Grundlage hierfür war eine gewisse Beständigkeit in der Vereinsführung und in der musikalischen Leitung des Vereines. Die überwiegende Zahl der Vorsitzenden und der Dirigenten standen dem Verein über einen sehr langen Zeitraum vor, wie die Darstellung der Vereinsgeschichte bestätigt.

Eine weitere Grundlage ist und bleibt immer die Jugendarbeit. Wem es nicht gelingt, die Jugend zu seinem Verein zu führen, kann den Fortbestand des Vereines nicht sichern.

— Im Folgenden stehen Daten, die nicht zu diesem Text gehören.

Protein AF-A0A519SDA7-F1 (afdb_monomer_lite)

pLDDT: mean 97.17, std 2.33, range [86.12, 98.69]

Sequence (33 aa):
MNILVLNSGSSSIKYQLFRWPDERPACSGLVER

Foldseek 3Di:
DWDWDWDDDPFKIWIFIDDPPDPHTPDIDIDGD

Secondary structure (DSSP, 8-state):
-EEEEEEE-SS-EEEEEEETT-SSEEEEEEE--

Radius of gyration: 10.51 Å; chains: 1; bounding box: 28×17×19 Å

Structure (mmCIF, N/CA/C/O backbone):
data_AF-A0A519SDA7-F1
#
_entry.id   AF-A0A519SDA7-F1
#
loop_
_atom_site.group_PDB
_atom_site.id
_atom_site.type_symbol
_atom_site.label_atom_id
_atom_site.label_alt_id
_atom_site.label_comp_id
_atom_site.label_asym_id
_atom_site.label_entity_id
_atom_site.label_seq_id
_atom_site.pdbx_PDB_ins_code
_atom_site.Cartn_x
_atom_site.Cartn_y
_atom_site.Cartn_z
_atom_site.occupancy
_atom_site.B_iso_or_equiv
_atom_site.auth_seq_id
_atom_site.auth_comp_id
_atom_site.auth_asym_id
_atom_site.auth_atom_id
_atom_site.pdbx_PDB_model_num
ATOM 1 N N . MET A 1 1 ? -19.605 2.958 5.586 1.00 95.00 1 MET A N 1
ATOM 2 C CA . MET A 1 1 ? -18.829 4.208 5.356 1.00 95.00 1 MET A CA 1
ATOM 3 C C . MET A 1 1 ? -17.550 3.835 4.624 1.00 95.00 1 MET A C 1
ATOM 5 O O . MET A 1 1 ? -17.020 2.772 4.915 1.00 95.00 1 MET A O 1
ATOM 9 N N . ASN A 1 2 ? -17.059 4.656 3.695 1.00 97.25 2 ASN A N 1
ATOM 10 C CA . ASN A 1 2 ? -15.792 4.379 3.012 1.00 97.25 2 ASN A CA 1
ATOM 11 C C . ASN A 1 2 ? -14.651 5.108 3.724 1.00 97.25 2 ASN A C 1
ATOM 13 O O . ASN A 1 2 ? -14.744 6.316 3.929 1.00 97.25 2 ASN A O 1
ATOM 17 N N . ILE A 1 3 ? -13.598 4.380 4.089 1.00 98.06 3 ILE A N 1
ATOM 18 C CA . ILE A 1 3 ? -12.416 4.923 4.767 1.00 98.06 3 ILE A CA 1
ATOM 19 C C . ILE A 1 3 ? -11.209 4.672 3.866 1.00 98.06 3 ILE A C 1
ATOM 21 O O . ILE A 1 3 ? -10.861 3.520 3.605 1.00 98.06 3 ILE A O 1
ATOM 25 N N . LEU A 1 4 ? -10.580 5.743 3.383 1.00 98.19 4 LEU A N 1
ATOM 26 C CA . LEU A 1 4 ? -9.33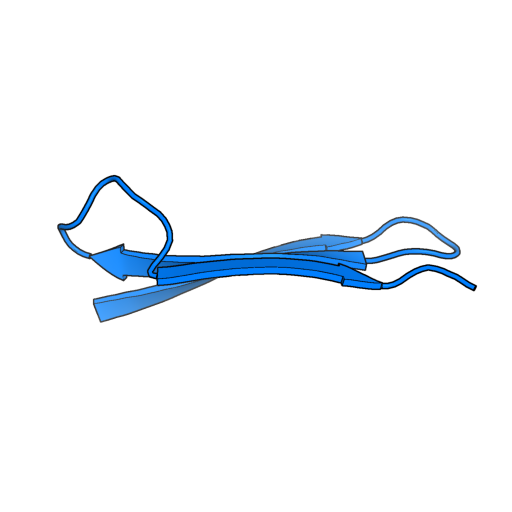6 5.673 2.621 1.00 98.19 4 LEU A CA 1
ATOM 27 C C . LEU A 1 4 ? -8.158 5.939 3.560 1.00 98.19 4 LEU A C 1
ATOM 29 O O . LEU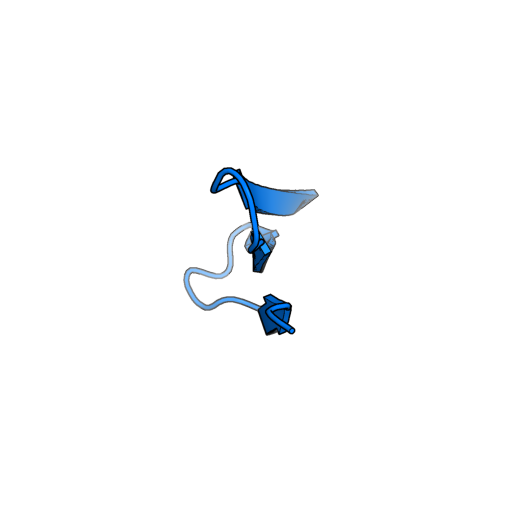 A 1 4 ? -8.043 7.025 4.123 1.00 98.19 4 LEU A O 1
ATOM 33 N N . VAL A 1 5 ? -7.281 4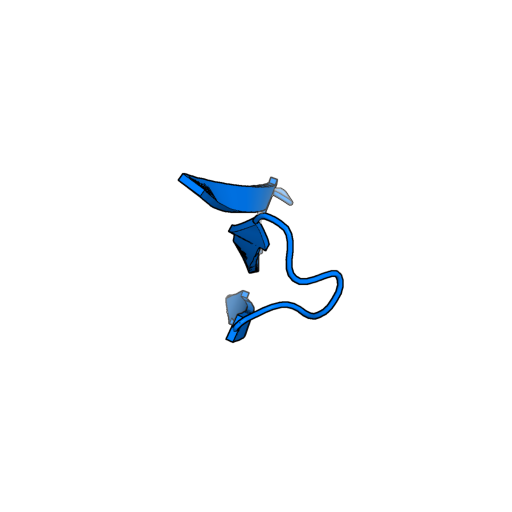.951 3.710 1.00 98.12 5 VAL A N 1
ATOM 34 C CA . VAL A 1 5 ? -6.045 5.061 4.489 1.00 98.12 5 VAL A CA 1
ATOM 35 C C . VAL A 1 5 ? -4.885 5.263 3.524 1.00 98.12 5 VAL A C 1
ATOM 37 O O . VAL A 1 5 ? -4.693 4.456 2.613 1.00 98.12 5 VAL A O 1
ATOM 40 N N . LEU A 1 6 ? -4.1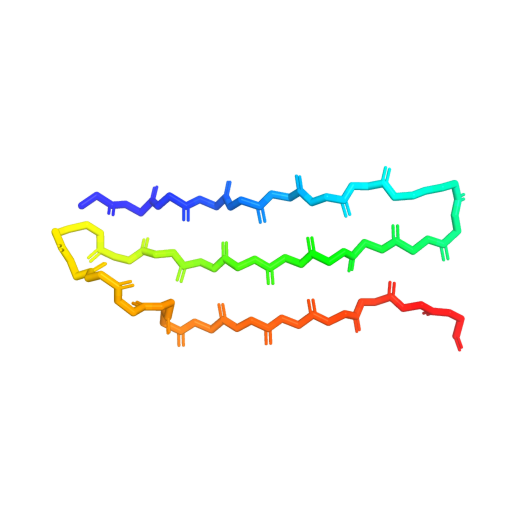05 6.322 3.741 1.00 98.50 6 LEU A N 1
ATOM 41 C CA . LEU A 1 6 ? -2.914 6.644 2.958 1.00 98.50 6 LEU A CA 1
ATOM 42 C C . LEU A 1 6 ? -1.678 6.648 3.854 1.00 98.50 6 LEU A C 1
ATOM 44 O O . LEU A 1 6 ? -1.670 7.262 4.919 1.00 98.50 6 LEU A O 1
ATOM 48 N N . ASN A 1 7 ? -0.618 6.002 3.384 1.00 98.44 7 ASN A N 1
ATOM 49 C CA . ASN A 1 7 ? 0.734 6.183 3.887 1.00 98.44 7 ASN A CA 1
ATOM 50 C C . ASN A 1 7 ? 1.568 6.789 2.753 1.00 98.44 7 ASN A C 1
ATOM 52 O O . ASN A 1 7 ? 1.788 6.135 1.732 1.00 98.44 7 ASN A O 1
ATOM 56 N N . SER A 1 8 ? 1.967 8.048 2.928 1.00 97.88 8 SER A N 1
ATOM 57 C CA . SER A 1 8 ? 2.715 8.816 1.935 1.00 97.88 8 SER A CA 1
ATOM 58 C C . SER A 1 8 ? 4.187 8.887 2.329 1.00 97.88 8 SER A C 1
ATOM 60 O O . SER A 1 8 ? 4.553 9.602 3.262 1.00 97.88 8 SER A O 1
ATOM 62 N N . GLY A 1 9 ? 5.029 8.170 1.591 1.00 97.25 9 GLY A N 1
ATOM 63 C CA . GLY A 1 9 ? 6.470 8.392 1.576 1.00 97.25 9 GLY A CA 1
ATOM 64 C C . GLY A 1 9 ? 6.840 9.557 0.653 1.00 97.25 9 GLY A C 1
ATOM 65 O O . GLY A 1 9 ? 6.000 10.090 -0.070 1.00 97.25 9 GLY A O 1
ATOM 66 N N . SER A 1 10 ? 8.117 9.946 0.641 1.00 97.25 10 SER A N 1
ATOM 67 C CA . SER A 1 10 ? 8.622 11.011 -0.242 1.00 97.25 10 SER A CA 1
ATOM 68 C C . SER A 1 10 ? 8.590 10.645 -1.733 1.00 97.25 10 SER A C 1
ATOM 70 O O . SER A 1 10 ? 8.577 11.535 -2.577 1.00 97.25 10 SER A O 1
ATOM 72 N N . SER A 1 11 ? 8.572 9.351 -2.068 1.00 97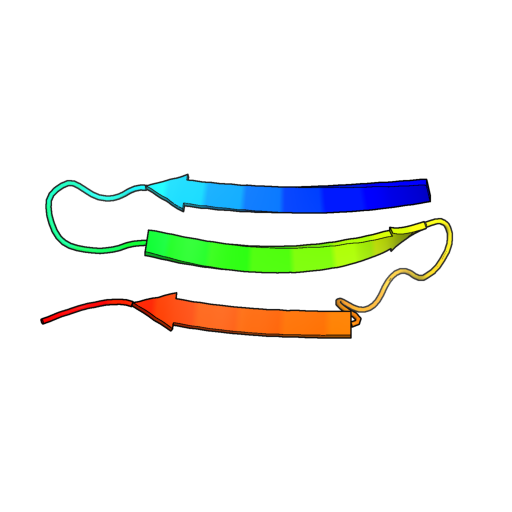.38 11 SER A N 1
ATOM 73 C CA . SER A 1 11 ? 8.547 8.845 -3.448 1.00 97.38 11 SER A CA 1
ATOM 74 C C . SER A 1 11 ? 7.617 7.644 -3.654 1.00 97.38 11 SER A C 1
ATOM 76 O O . SER A 1 11 ? 7.782 6.905 -4.623 1.00 97.38 11 SER A O 1
ATOM 78 N N . SER A 1 12 ? 6.691 7.390 -2.730 1.00 98.19 12 SER A N 1
ATOM 79 C CA . SER A 1 12 ? 5.725 6.295 -2.841 1.00 98.19 12 SER A CA 1
ATOM 80 C C . SER A 1 12 ? 4.469 6.572 -2.021 1.00 98.19 12 SER A C 1
ATOM 82 O O . SER A 1 12 ? 4.499 7.331 -1.051 1.00 98.19 12 SER A O 1
ATOM 84 N N . ILE A 1 13 ? 3.359 5.941 -2.403 1.00 98.56 13 ILE A N 1
ATOM 85 C CA . ILE A 1 13 ? 2.095 5.974 -1.666 1.00 98.56 13 ILE A CA 1
ATOM 86 C C . ILE A 1 13 ? 1.559 4.552 -1.544 1.00 98.56 13 ILE A C 1
ATOM 88 O O . ILE A 1 13 ? 1.238 3.903 -2.541 1.00 98.56 13 ILE A O 1
ATOM 92 N N . LYS A 1 14 ? 1.392 4.086 -0.307 1.00 98.62 14 LYS A N 1
ATOM 93 C CA . LYS A 1 14 ? 0.628 2.873 -0.004 1.00 98.62 14 LYS A CA 1
ATOM 94 C C . LYS A 1 14 ? -0.792 3.273 0.379 1.00 98.62 14 LYS A C 1
ATOM 96 O O . LYS A 1 14 ? -0.973 4.126 1.248 1.00 98.62 14 LYS A O 1
ATOM 101 N N . TYR A 1 15 ? -1.790 2.644 -0.232 1.00 98.69 15 TYR A N 1
ATOM 102 C CA . TYR A 1 15 ? -3.197 2.939 0.032 1.00 98.69 15 TYR A CA 1
ATOM 103 C C . TYR A 1 15 ? -4.005 1.683 0.347 1.00 98.69 15 TYR A C 1
ATOM 105 O O . TYR A 1 15 ? -3.700 0.586 -0.130 1.00 98.69 15 TYR A O 1
ATOM 113 N N . GLN A 1 16 ? -5.048 1.857 1.154 1.00 98.69 16 GLN A N 1
ATOM 114 C CA . GLN A 1 16 ? -6.064 0.843 1.430 1.00 98.69 16 GLN A CA 1
ATOM 115 C C . GLN A 1 16 ? -7.437 1.507 1.521 1.00 98.69 16 GLN A C 1
ATOM 117 O O . GLN A 1 16 ? -7.576 2.551 2.160 1.00 98.69 16 GLN A O 1
ATOM 122 N N . LEU A 1 17 ? -8.450 0.900 0.906 1.00 98.50 17 LEU A N 1
ATOM 123 C CA . LEU A 1 17 ? -9.839 1.343 1.005 1.00 98.50 17 LEU A CA 1
ATOM 124 C C . LEU A 1 17 ? -10.638 0.338 1.827 1.00 98.50 17 LEU A C 1
ATOM 126 O O . LEU A 1 17 ? -10.748 -0.820 1.436 1.00 98.50 17 LEU A O 1
ATOM 130 N N . PHE A 1 18 ? -11.256 0.787 2.912 1.00 98.56 18 PHE A N 1
ATOM 131 C CA . PHE A 1 18 ? -12.151 -0.022 3.736 1.00 98.56 18 PHE A CA 1
ATOM 132 C C . PHE A 1 18 ? -13.605 0.383 3.511 1.00 98.56 18 PHE A C 1
ATOM 134 O O . PHE A 1 18 ? -13.923 1.571 3.394 1.00 98.56 18 PHE A O 1
ATOM 141 N N . ARG A 1 19 ? -14.497 -0.611 3.499 1.00 98.06 19 ARG A N 1
ATOM 142 C CA . ARG A 1 19 ? -15.948 -0.412 3.572 1.00 98.06 19 ARG A CA 1
ATOM 143 C C . ARG A 1 19 ? -16.406 -0.771 4.980 1.00 98.06 19 ARG A C 1
ATOM 145 O O . ARG A 1 19 ? -16.781 -1.900 5.245 1.00 98.06 19 ARG A O 1
ATOM 152 N N . TRP A 1 20 ? -16.368 0.191 5.896 1.00 94.69 20 TRP A N 1
ATOM 153 C CA . TRP A 1 20 ? -16.788 -0.035 7.282 1.00 94.69 20 TRP A CA 1
ATOM 154 C C . TRP A 1 20 ? -18.230 -0.578 7.351 1.00 94.69 20 TRP A C 1
ATOM 156 O O . TRP A 1 20 ? -19.097 0.023 6.688 1.00 94.69 20 TRP A O 1
ATOM 166 N N . PRO A 1 21 ? -18.510 -1.620 8.168 1.00 95.94 21 PRO A N 1
ATOM 167 C CA . PRO A 1 21 ? -17.666 -2.186 9.238 1.00 95.94 21 PRO A CA 1
ATOM 168 C C . PRO A 1 21 ? -16.719 -3.329 8.844 1.00 95.94 21 PRO A C 1
ATOM 170 O O . PRO A 1 21 ? -16.140 -3.952 9.729 1.00 95.94 21 PRO A O 1
ATOM 173 N N . ASP A 1 22 ? -16.532 -3.606 7.554 1.00 96.69 22 ASP A N 1
ATOM 174 C CA . ASP A 1 22 ? -15.666 -4.703 7.121 1.00 96.69 22 ASP A CA 1
ATOM 175 C C . ASP A 1 22 ? -14.206 -4.464 7.544 1.00 96.69 22 ASP A C 1
ATOM 177 O O . ASP A 1 22 ? -13.601 -3.436 7.227 1.00 96.69 22 ASP A O 1
ATOM 181 N N . GLU A 1 23 ? -13.618 -5.448 8.230 1.00 93.25 23 GLU A N 1
ATOM 182 C CA . GLU A 1 23 ? -12.235 -5.390 8.730 1.00 93.25 23 GLU A CA 1
ATOM 183 C C . GLU A 1 23 ? -11.183 -5.614 7.635 1.00 93.25 23 GLU A C 1
ATOM 185 O O . GLU A 1 23 ? -9.995 -5.359 7.838 1.00 93.25 23 GLU A O 1
ATOM 190 N N . ARG A 1 24 ? -11.595 -6.105 6.461 1.00 96.50 24 ARG A N 1
ATOM 191 C CA . ARG A 1 24 ? -10.701 -6.333 5.322 1.00 96.50 24 ARG A CA 1
ATOM 192 C C . ARG A 1 24 ? -10.794 -5.173 4.333 1.00 96.50 24 ARG A C 1
ATOM 194 O O . ARG A 1 24 ? -11.901 -4.725 4.028 1.00 96.50 24 ARG A O 1
ATOM 201 N N . PRO A 1 25 ? -9.662 -4.708 3.780 1.00 97.25 25 PRO A N 1
ATOM 202 C CA . PRO A 1 25 ? -9.700 -3.679 2.758 1.00 97.25 25 PRO A CA 1
ATOM 203 C C . PRO A 1 25 ? -10.372 -4.230 1.493 1.00 97.25 25 PRO A C 1
ATOM 205 O O . PRO A 1 25 ? -10.064 -5.328 1.033 1.00 97.25 25 PRO A O 1
ATOM 208 N N . ALA A 1 26 ? -11.269 -3.441 0.910 1.00 98.06 26 ALA A N 1
ATOM 209 C CA . ALA A 1 26 ? -11.882 -3.713 -0.386 1.00 98.06 26 ALA A CA 1
ATOM 210 C C . ALA A 1 26 ? -10.844 -3.669 -1.519 1.00 98.06 26 ALA A C 1
ATOM 212 O O . ALA A 1 26 ? -10.965 -4.394 -2.503 1.00 98.06 26 ALA A O 1
ATOM 213 N N . CYS A 1 27 ? -9.821 -2.824 -1.378 1.00 98.31 27 CYS A N 1
ATOM 214 C CA . CYS A 1 27 ? -8.628 -2.855 -2.211 1.00 98.31 27 CYS A CA 1
ATOM 215 C C . CYS A 1 27 ? -7.425 -2.274 -1.466 1.00 98.31 27 CYS A C 1
ATOM 217 O O . CYS A 1 27 ? -7.560 -1.480 -0.530 1.00 98.31 27 CYS A O 1
ATOM 219 N N . SER A 1 28 ? -6.238 -2.664 -1.913 1.00 98.38 28 SER A N 1
ATOM 220 C CA . SER A 1 28 ? -4.969 -2.125 -1.445 1.00 98.38 28 SER A CA 1
ATOM 221 C C . SER A 1 28 ? -4.003 -2.008 -2.607 1.00 98.38 28 SER A C 1
ATOM 223 O O . SER A 1 28 ? -4.030 -2.850 -3.505 1.00 98.38 28 SER A O 1
ATOM 225 N N . GLY A 1 29 ? -3.109 -1.031 -2.557 1.00 98.44 29 GLY A N 1
ATOM 226 C CA . GLY A 1 29 ? -2.057 -0.904 -3.552 1.00 98.44 29 GLY A CA 1
ATOM 227 C C . GLY A 1 29 ? -0.855 -0.128 -3.046 1.00 98.44 29 GLY A C 1
ATOM 228 O O . GLY A 1 29 ? -0.883 0.505 -1.986 1.00 98.44 29 GL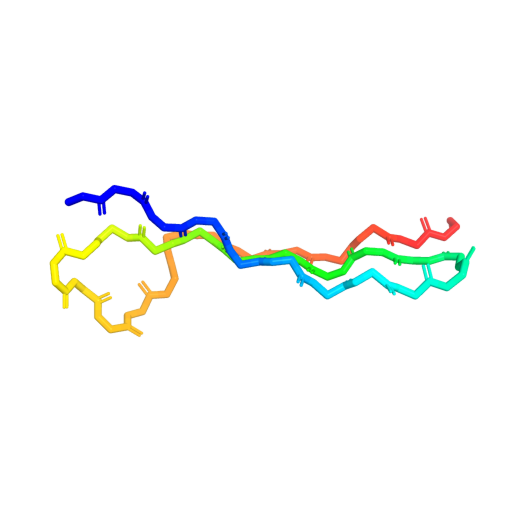Y A O 1
ATOM 229 N N . LEU A 1 30 ? 0.206 -0.208 -3.837 1.00 98.25 30 LEU A N 1
ATOM 230 C CA . LEU A 1 30 ? 1.424 0.568 -3.697 1.00 98.25 30 LEU A CA 1
ATOM 231 C C . LEU A 1 30 ? 1.670 1.251 -5.036 1.00 98.25 30 LEU A C 1
ATOM 233 O O . LEU A 1 30 ? 1.739 0.586 -6.065 1.00 98.25 30 LEU A O 1
ATOM 237 N N . VAL A 1 31 ? 1.768 2.572 -5.005 1.00 97.81 31 VAL A N 1
ATOM 238 C CA . VAL A 1 31 ? 2.308 3.353 -6.110 1.00 97.81 31 VAL A CA 1
ATOM 239 C C . VAL A 1 31 ? 3.722 3.730 -5.714 1.00 97.81 31 VAL A C 1
ATOM 241 O O . VAL A 1 31 ? 3.942 4.404 -4.707 1.00 97.81 31 VAL A O 1
ATOM 244 N N . GLU A 1 32 ? 4.673 3.262 -6.497 1.00 95.88 32 GLU A N 1
ATOM 245 C CA . GLU A 1 32 ? 6.074 3.660 -6.455 1.00 95.88 32 GLU A CA 1
ATOM 246 C C . GLU A 1 32 ? 6.501 4.034 -7.879 1.00 95.88 32 GLU A C 1
ATOM 248 O O . GLU A 1 32 ? 5.626 4.258 -8.712 1.00 95.88 32 GLU A O 1
ATOM 253 N N . ARG A 1 33 ? 7.803 4.184 -8.134 1.00 86.12 33 ARG A N 1
ATOM 254 C CA . ARG A 1 33 ? 8.328 4.538 -9.461 1.00 86.12 33 ARG A CA 1
ATOM 255 C C . ARG A 1 33 ? 7.904 3.537 -10.536 1.00 86.12 33 ARG A C 1
ATOM 257 O O . ARG A 1 33 ? 8.547 2.468 -10.600 1.00 86.12 33 ARG A O 1
#

Ein neuer Versuch der Jugendarbeit wurde Ende des Jahres 1995 aus der Not der bestehenden Tatsache geboren. Die Musikvereine Gettenau und Echzell haben ihre Jugendarbeit zusammengelegt und betreiben nunmehr eine gemeinsame Jugendkapelle, um durch eine ausgewogene Besetzung der Jugend die Freude am Musizieren besser vermitteln zu können. Auch mit der Freiwilligen Feuerwehr, mit der wir gemeinsam unser Jubiläum begehen, verbindet uns einiges. Nicht nur sind zahlreiche Mitglieder in beiden Vereinen aktiv, so war auch in alter Zeit die Musik in Form der Signalhörner ein wesentlicher Bestandteil des Rettungsdienstes. Gerade in Gettenau gibt es hier eine alte Verbindung dadurch, dass die Alarmierung der Feuerwehr über die damals übliche Signaltrompete stets durch Mitglieder des Musikvereines, die in beiden Vereinen aktiv waren, erfolgte. So waren zunächst Albrecht Wenzel und Hermann Weitzel, danach Hermann Ostheim als Signalhornbläser tätig, diese Aufgabe übernahmen danach Artur Wenzel und Kurt Wenzel bis zur Installierung der Feuersirene.

Diese noch heute bestehende gute Verbindung der beiden an aktiven Mitgliedern schwachen Vereine bewog uns, zu den zusammentreffenden Jubiläen ein gemeinsames Fest abzuhalten in der sicheren Gewissheit, dass sich hierdurch die Zusammenarbeit der Ortsvereine, die zur Aufrechterhaltung des kulturellen Lebens einer Gemeinde notwendig ist, noch verstärken wird.